In dem zugrundeliegenden Fall verlangte die Klägerin von der Beklagten Zahlung von Schmerzensgeld und materiellen Schadensersatz aufgrund eines Glatteisunfalls.

Sie suchte am Sonntag, dem 23. Dezember 2007, gegen 10.00 Uhr im Auftrag ihrer Arbeitgeberin, eines Pflegedienstunternehmens, das Grundstück der Beklagten, einer Kundin, auf, um ihr eine Weihnachtsgrußkarte zukommen zu lassen. Von der Straße aus führt ein etwa zwei Meter breiter Weg auf dem Grundstück zum Hauseingang, den die Klägerin benutzte, um die Karte in den Briefkasten einzuwerfen. Als sie in Richtung ihres Fahrzeugs zurückging, kam sie auf dem Weg zu Fall.

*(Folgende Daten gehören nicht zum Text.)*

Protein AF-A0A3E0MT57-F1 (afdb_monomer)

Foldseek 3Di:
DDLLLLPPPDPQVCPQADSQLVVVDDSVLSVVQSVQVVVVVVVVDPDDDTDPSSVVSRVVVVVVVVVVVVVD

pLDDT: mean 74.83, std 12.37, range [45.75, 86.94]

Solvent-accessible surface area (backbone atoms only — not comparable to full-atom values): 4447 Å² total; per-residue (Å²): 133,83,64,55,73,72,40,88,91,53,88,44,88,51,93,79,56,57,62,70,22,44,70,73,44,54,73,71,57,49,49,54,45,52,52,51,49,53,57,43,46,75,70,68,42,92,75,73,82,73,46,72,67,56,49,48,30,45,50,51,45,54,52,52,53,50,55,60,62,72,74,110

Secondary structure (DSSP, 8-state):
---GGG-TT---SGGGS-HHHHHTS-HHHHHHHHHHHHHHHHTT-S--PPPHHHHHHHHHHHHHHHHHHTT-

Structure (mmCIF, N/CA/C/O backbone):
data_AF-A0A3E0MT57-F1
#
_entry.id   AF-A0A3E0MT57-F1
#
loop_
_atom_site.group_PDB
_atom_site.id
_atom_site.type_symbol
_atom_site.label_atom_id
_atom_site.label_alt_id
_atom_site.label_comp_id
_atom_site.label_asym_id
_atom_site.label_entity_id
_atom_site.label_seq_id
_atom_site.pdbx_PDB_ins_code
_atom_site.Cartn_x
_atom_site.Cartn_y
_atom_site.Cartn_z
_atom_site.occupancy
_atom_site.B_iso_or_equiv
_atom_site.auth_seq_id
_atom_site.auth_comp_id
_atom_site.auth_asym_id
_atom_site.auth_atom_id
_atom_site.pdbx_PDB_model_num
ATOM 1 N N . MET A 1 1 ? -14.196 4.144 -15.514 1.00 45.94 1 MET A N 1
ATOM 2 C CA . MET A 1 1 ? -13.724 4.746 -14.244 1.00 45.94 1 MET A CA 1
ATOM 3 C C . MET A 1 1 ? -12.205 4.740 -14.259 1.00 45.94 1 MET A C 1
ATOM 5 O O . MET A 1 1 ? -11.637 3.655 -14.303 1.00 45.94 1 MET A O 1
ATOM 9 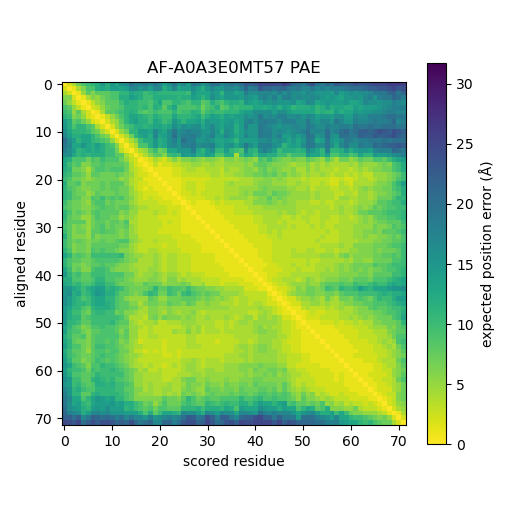N N . ALA A 1 2 ? -11.564 5.909 -14.316 1.00 51.25 2 ALA A N 1
ATOM 10 C CA . ALA A 1 2 ? -10.105 6.000 -14.277 1.00 51.25 2 ALA A CA 1
ATOM 11 C C . ALA A 1 2 ? -9.584 5.469 -12.931 1.00 51.25 2 ALA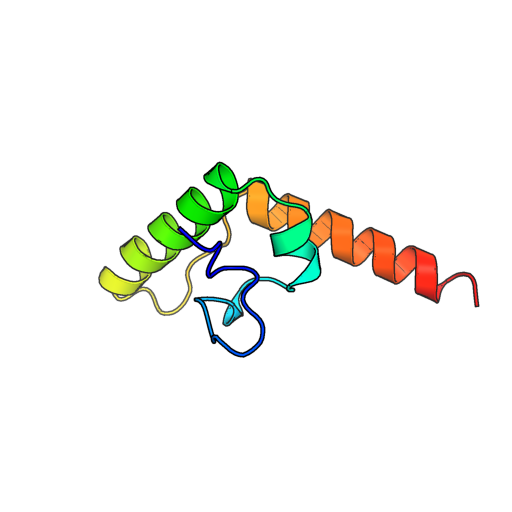 A C 1
ATOM 13 O O . ALA A 1 2 ? -10.192 5.718 -11.883 1.00 51.25 2 ALA A O 1
ATOM 14 N N . ASP A 1 3 ? -8.496 4.699 -12.963 1.00 57.44 3 ASP A N 1
ATOM 15 C CA . ASP A 1 3 ? -7.785 4.251 -11.768 1.00 57.44 3 ASP A CA 1
ATOM 16 C C . ASP A 1 3 ? -7.145 5.467 -11.098 1.00 57.44 3 ASP A C 1
ATOM 18 O O . ASP A 1 3 ? -5.979 5.770 -11.325 1.00 57.44 3 ASP A O 1
ATOM 22 N N . LYS A 1 4 ? -7.914 6.147 -10.241 1.00 57.00 4 LYS A N 1
ATOM 23 C CA . LYS A 1 4 ? -7.467 7.334 -9.491 1.00 57.00 4 LYS A CA 1
ATOM 24 C C . LYS A 1 4 ? -6.134 7.099 -8.765 1.00 57.00 4 LYS A C 1
ATOM 26 O O . LYS A 1 4 ? -5.366 8.030 -8.592 1.00 57.00 4 LYS A O 1
ATOM 31 N N . ALA A 1 5 ? -5.842 5.845 -8.408 1.00 58.75 5 ALA A N 1
ATOM 32 C CA . ALA A 1 5 ? -4.613 5.410 -7.749 1.00 58.75 5 ALA A CA 1
ATOM 33 C C . ALA A 1 5 ? -3.324 5.463 -8.602 1.00 58.75 5 ALA A C 1
ATOM 35 O O . ALA A 1 5 ? -2.257 5.261 -8.034 1.00 58.75 5 ALA A O 1
ATOM 36 N N . ILE A 1 6 ? -3.402 5.669 -9.924 1.00 60.16 6 ILE A N 1
ATOM 37 C CA . ILE A 1 6 ? -2.228 5.964 -10.773 1.00 60.16 6 ILE A CA 1
ATOM 38 C C . ILE A 1 6 ? -2.411 7.277 -11.554 1.00 60.16 6 ILE A C 1
ATOM 40 O O . ILE A 1 6 ? -1.745 7.493 -12.561 1.00 60.16 6 ILE A O 1
ATOM 44 N N . GLU A 1 7 ? -3.383 8.113 -11.191 1.00 61.56 7 GLU A N 1
ATOM 45 C CA . GLU A 1 7 ? -3.672 9.314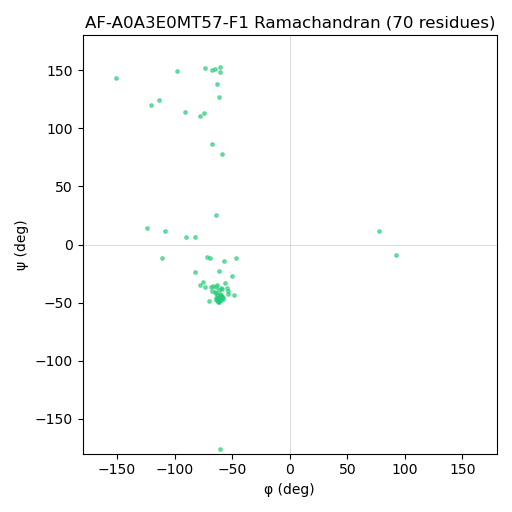 -11.973 1.00 61.56 7 GLU A CA 1
ATOM 46 C C . GLU A 1 7 ? -2.620 10.388 -11.639 1.00 61.56 7 GLU A C 1
ATOM 48 O O . GLU A 1 7 ? -2.613 10.889 -10.509 1.00 61.56 7 GLU A O 1
ATOM 53 N N . PRO A 1 8 ? -1.716 10.738 -12.577 1.00 52.59 8 PRO A N 1
ATOM 54 C CA . PRO A 1 8 ? -0.628 11.664 -12.294 1.00 52.59 8 PRO A CA 1
ATOM 55 C C . PRO A 1 8 ? -1.202 13.029 -11.894 1.00 52.59 8 PRO A C 1
ATOM 57 O O . PRO A 1 8 ? -2.047 13.593 -12.586 1.00 52.59 8 PRO A O 1
ATOM 60 N N . GLY A 1 9 ? -0.772 13.547 -10.742 1.00 54.31 9 GLY A N 1
ATOM 61 C CA . GLY A 1 9 ? -1.223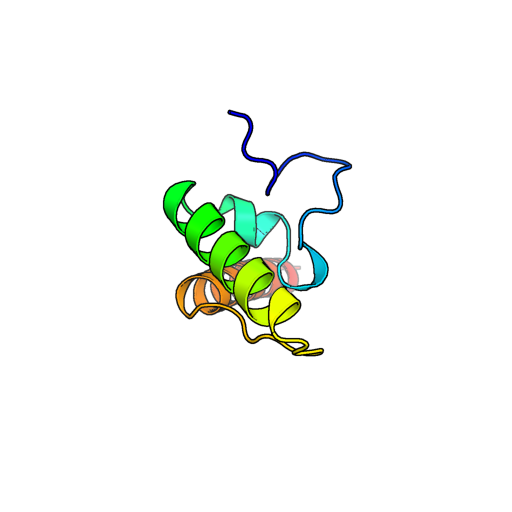 14.837 -10.207 1.00 54.31 9 GLY A CA 1
ATOM 62 C C . GLY A 1 9 ? -2.421 14.780 -9.250 1.00 54.31 9 GLY A C 1
ATOM 63 O O . GLY A 1 9 ? -2.698 15.775 -8.576 1.00 54.31 9 GLY A O 1
ATOM 64 N N . LYS A 1 10 ? -3.102 13.635 -9.089 1.00 53.62 10 LYS A 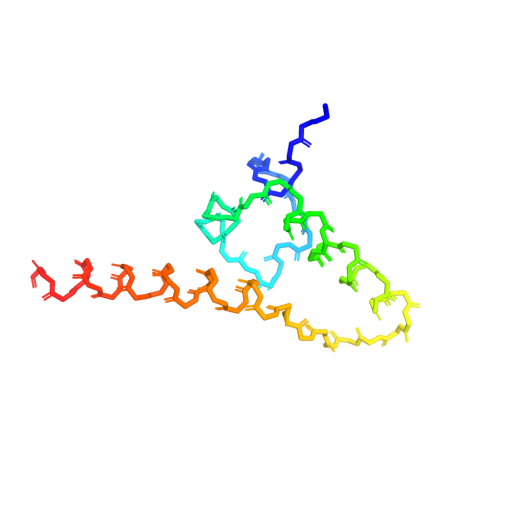N 1
ATOM 65 C CA . LYS A 1 10 ? -4.046 13.452 -7.977 1.00 53.62 10 LYS A CA 1
ATOM 66 C C . LYS A 1 10 ? -3.311 12.851 -6.795 1.00 53.62 10 LYS A C 1
ATOM 68 O O . LYS A 1 10 ? -3.001 11.673 -6.837 1.00 53.62 10 LYS A O 1
ATOM 73 N N . LYS A 1 11 ? -3.196 13.626 -5.706 1.00 50.41 11 LYS A N 1
ATOM 74 C CA . LYS A 1 11 ? -2.962 13.110 -4.348 1.00 50.41 11 LYS A CA 1
ATOM 75 C C . LYS A 1 11 ? -4.104 12.166 -3.979 1.00 50.41 11 LYS A C 1
ATOM 77 O O . LYS A 1 11 ? -5.034 12.538 -3.261 1.00 50.41 11 LYS A O 1
ATOM 82 N N . SER A 1 12 ? -4.073 10.943 -4.492 1.00 54.03 12 SER A N 1
ATOM 83 C CA . SER A 1 12 ? -4.880 9.856 -3.956 1.00 54.03 12 SER A CA 1
ATOM 84 C C . SER A 1 12 ? -4.453 9.659 -2.501 1.00 54.03 12 SER A C 1
ATOM 86 O O . SER A 1 12 ? -3.594 10.370 -1.980 1.00 54.03 12 SER A O 1
ATOM 88 N N . THR A 1 13 ? -4.966 8.683 -1.769 1.00 52.03 13 THR A N 1
ATOM 89 C CA . THR A 1 13 ? -4.427 8.374 -0.427 1.00 52.03 13 THR A CA 1
ATOM 90 C C . THR A 1 13 ? -2.953 7.869 -0.450 1.00 52.03 13 THR A C 1
ATOM 92 O O . THR A 1 13 ? -2.521 7.156 0.450 1.00 52.03 13 THR A O 1
ATOM 95 N N . GLU A 1 14 ? -2.181 8.229 -1.484 1.00 51.47 14 GLU A N 1
ATOM 96 C CA . GLU A 1 14 ? -0.782 8.015 -1.874 1.00 51.47 14 GLU A CA 1
ATOM 97 C C . GLU A 1 14 ? 0.268 8.232 -0.800 1.00 51.47 14 GLU A C 1
ATOM 99 O O . GLU A 1 14 ? 1.395 7.780 -0.978 1.00 51.47 14 GLU A O 1
ATOM 104 N N . ARG A 1 15 ? -0.070 8.813 0.355 1.00 56.94 15 ARG A N 1
ATOM 105 C CA . ARG A 1 15 ? 0.893 8.931 1.461 1.00 56.94 15 ARG A CA 1
ATOM 106 C C . ARG A 1 15 ? 1.454 7.567 1.909 1.00 56.94 15 ARG A C 1
ATOM 108 O O . ARG A 1 15 ? 2.444 7.522 2.628 1.00 56.94 15 ARG A O 1
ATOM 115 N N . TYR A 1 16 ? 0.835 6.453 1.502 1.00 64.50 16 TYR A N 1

Die Klägerin behauptete, sie sei auf dem zum Grundstück der Beklagten gehörenden, unstreitig nicht gestreuten Weg auf einer Eisfläche, die ein Ausmaß von etwa 20 x 30 cm gehabt und sich mittig auf dem Weg nahe der Grundstücksgrenze befunden habe, ausgerutscht und deshalb gestürzt. Weder auf dem Hinweg zum Hauseingang der Beklagten noch auf dem Rückweg habe sie diese Eisfläche bemerken können.

Das Landgericht hatte die Klage abgewiesen. Das Oberlandesgericht hatte die Berufung der Klägerin zurückgewiesen. Mit der vom Berufungsgericht zugelassenen Revision verfolgte die Klägerin ihren Klageanspruch weiter und unterlag.